» Data for analysis:
>>>

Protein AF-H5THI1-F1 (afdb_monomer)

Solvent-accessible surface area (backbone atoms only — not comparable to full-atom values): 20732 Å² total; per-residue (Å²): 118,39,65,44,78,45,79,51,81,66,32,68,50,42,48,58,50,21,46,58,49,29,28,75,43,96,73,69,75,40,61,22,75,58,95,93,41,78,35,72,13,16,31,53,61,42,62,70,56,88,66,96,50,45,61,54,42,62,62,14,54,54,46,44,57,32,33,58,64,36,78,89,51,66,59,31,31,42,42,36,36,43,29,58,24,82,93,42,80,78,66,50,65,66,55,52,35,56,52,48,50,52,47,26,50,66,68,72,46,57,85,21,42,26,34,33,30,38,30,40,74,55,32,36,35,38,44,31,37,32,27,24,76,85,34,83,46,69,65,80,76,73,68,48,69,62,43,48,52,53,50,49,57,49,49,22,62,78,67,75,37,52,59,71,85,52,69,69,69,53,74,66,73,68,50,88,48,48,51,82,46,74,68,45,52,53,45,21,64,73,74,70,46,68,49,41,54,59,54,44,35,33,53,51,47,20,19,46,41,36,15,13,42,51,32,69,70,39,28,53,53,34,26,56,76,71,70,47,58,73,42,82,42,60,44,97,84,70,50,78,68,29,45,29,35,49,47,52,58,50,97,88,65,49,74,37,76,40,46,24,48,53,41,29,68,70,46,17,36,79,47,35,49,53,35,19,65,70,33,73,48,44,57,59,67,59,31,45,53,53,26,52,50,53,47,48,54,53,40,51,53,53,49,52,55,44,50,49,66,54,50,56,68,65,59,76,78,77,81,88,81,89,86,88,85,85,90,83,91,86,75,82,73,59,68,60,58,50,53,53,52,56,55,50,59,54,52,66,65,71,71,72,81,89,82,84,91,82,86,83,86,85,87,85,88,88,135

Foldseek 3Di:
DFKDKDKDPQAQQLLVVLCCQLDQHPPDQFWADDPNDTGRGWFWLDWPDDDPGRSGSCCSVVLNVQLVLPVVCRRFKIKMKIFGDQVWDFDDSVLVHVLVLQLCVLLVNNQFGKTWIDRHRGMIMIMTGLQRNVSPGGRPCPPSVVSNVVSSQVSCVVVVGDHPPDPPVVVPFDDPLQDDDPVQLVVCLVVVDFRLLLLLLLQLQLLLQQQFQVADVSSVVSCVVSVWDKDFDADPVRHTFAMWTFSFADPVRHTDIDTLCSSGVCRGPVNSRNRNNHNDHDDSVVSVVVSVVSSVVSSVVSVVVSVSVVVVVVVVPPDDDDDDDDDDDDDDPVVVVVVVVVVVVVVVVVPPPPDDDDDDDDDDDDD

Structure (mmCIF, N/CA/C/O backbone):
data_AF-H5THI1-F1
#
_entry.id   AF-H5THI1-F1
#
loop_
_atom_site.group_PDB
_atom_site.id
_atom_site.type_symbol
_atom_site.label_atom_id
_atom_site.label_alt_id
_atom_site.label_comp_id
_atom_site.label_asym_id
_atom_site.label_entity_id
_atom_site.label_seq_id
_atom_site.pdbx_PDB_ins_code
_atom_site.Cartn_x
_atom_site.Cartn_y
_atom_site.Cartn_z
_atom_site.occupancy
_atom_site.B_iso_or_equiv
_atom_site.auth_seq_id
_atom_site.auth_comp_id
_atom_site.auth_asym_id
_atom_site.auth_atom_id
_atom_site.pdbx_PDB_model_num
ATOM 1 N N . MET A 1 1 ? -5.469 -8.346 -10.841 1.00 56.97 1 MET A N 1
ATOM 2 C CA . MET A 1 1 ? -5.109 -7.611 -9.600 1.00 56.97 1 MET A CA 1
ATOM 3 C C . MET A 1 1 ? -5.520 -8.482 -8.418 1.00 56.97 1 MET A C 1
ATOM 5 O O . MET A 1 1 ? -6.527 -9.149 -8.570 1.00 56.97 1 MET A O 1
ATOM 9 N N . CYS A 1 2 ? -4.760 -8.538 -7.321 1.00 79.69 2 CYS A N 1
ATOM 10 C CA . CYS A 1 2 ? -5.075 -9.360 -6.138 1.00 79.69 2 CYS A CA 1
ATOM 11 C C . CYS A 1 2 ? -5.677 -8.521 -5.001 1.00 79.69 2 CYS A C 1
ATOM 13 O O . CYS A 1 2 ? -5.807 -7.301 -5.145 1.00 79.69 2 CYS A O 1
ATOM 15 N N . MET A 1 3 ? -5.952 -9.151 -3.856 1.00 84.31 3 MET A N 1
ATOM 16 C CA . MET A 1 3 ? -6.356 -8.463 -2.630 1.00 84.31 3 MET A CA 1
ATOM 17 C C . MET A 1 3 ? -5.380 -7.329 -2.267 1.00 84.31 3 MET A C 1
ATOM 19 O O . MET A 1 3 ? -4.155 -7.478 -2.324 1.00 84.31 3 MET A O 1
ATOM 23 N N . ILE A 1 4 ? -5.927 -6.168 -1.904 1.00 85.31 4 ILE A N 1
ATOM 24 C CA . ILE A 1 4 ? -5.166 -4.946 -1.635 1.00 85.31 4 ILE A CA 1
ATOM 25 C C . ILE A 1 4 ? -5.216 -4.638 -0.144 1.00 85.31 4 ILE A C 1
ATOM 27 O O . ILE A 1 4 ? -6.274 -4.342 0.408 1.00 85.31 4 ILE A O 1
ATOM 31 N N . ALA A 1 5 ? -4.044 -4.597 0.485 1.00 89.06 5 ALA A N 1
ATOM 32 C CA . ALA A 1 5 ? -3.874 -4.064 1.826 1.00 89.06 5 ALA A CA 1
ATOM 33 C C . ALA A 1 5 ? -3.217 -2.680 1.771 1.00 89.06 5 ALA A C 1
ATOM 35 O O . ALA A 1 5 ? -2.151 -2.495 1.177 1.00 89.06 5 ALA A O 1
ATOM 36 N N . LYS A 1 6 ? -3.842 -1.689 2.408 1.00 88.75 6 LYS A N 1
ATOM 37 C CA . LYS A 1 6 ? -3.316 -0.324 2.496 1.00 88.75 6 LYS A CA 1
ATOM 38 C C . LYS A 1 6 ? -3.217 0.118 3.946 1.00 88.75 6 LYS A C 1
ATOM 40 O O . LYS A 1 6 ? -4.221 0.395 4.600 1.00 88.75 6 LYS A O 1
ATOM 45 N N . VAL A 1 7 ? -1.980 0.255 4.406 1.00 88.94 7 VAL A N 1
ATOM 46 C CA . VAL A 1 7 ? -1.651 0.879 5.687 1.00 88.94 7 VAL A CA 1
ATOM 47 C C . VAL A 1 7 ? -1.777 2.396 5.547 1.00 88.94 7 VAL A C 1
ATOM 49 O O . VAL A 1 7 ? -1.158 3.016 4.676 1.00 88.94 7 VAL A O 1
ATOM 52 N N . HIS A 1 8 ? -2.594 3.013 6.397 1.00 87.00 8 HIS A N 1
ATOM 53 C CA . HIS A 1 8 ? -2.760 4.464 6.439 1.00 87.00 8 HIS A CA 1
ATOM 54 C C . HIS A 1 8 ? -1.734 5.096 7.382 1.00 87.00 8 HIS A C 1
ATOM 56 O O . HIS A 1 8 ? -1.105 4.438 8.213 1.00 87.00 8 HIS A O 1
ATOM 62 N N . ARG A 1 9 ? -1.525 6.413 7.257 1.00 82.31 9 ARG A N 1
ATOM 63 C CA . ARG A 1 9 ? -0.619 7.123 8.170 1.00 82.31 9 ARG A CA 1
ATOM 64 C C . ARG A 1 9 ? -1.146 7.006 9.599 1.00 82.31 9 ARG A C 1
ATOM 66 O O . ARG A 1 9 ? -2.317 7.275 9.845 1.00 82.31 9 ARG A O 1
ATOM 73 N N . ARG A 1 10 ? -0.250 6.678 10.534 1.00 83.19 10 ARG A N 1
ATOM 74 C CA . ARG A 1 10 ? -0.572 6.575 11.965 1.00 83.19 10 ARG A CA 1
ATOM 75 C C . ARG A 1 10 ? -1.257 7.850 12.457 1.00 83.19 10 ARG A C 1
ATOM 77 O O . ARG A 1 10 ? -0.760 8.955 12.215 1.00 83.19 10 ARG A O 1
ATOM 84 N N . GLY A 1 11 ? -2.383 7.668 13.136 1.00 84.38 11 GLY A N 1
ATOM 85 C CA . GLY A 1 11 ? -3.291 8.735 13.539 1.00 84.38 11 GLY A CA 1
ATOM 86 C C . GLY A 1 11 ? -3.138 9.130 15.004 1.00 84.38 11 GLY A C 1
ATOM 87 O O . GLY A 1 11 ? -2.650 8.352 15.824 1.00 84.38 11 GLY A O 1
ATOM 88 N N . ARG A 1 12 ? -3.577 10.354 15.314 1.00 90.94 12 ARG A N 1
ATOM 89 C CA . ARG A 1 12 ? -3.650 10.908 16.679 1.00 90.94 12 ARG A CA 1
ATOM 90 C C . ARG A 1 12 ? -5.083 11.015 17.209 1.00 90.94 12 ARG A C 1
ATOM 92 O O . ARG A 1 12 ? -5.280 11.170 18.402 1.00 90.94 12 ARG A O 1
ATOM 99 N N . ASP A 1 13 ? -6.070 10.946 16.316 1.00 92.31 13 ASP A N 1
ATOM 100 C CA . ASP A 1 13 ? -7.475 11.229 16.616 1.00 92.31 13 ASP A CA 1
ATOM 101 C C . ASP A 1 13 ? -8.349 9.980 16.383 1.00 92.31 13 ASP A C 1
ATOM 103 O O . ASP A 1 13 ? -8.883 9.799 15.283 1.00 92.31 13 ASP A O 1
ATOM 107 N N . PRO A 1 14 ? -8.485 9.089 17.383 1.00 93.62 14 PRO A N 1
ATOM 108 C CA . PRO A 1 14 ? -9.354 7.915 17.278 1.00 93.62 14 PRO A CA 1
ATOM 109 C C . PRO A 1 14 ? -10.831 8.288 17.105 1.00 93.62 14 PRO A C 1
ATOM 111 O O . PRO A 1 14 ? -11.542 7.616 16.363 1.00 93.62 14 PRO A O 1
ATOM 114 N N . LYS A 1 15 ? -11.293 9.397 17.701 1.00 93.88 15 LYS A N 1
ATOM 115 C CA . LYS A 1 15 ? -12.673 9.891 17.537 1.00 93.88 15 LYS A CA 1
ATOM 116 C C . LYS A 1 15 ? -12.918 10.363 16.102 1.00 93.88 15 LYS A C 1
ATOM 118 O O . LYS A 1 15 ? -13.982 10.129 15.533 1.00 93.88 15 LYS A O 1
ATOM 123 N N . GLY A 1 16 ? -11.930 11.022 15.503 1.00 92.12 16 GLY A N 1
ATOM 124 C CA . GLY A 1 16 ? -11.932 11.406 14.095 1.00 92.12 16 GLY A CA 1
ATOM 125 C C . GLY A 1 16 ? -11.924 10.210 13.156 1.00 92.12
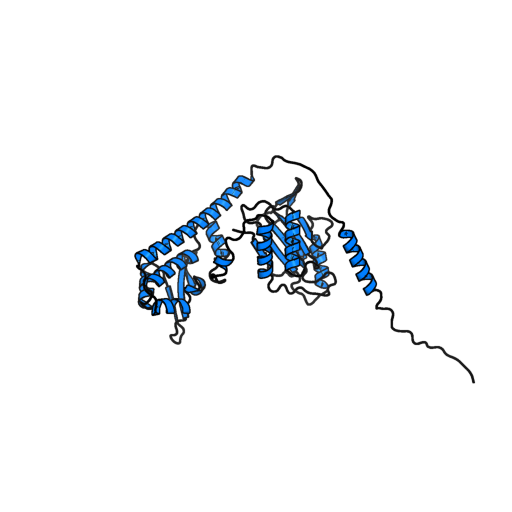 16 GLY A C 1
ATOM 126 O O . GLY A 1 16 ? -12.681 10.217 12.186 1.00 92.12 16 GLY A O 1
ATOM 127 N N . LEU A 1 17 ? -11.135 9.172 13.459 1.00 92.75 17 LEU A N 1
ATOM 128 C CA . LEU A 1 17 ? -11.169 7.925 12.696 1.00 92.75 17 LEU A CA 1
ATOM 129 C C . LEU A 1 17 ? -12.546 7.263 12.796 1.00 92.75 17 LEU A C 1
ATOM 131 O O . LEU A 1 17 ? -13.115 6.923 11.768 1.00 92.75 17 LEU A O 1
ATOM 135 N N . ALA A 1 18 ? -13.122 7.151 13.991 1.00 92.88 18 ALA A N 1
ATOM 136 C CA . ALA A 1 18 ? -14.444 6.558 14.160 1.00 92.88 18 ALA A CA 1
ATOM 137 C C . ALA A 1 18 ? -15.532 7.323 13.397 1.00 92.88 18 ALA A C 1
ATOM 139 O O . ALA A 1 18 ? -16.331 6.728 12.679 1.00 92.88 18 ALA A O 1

<<<

» Aim of the exercise:
Without the pictures, set down the lines above from the line with "ATOM 115 C CA" up to and including the line with "ATOM 126 O O" exactly as they stand.

» Problem solution:
ATOM 115 C CA . LYS A 1 15 ? -12.673 9.891 17.537 1.00 93.88 15 LYS A CA 1
ATOM 116 C C . LYS A 1 15 ? -12.918 10.363 16.102 1.00 93.88 15 LYS A C 1
ATOM 118 O O . LYS A 1 15 ? -13.982 10.129 15.533 1.00 93.88 15 LYS A O 1
ATOM 123 N N . GLY A 1 16 ? -11.930 11.022 15.503 1.00 92.12 16 GLY A N 1
ATOM 124 C CA . GLY A 1 16 ? -11.932 11.406 14.095 1.00 92.12 16 GLY A CA 1
ATOM 125 C C . GLY A 1 16 ? -11.924 10.210 13.156 1.00 92.12
 16 GLY A C 1
ATOM 126 O O . GLY A 1 16 ? -12.681 10.217 12.186 1.00 92.12 16 GLY A O 1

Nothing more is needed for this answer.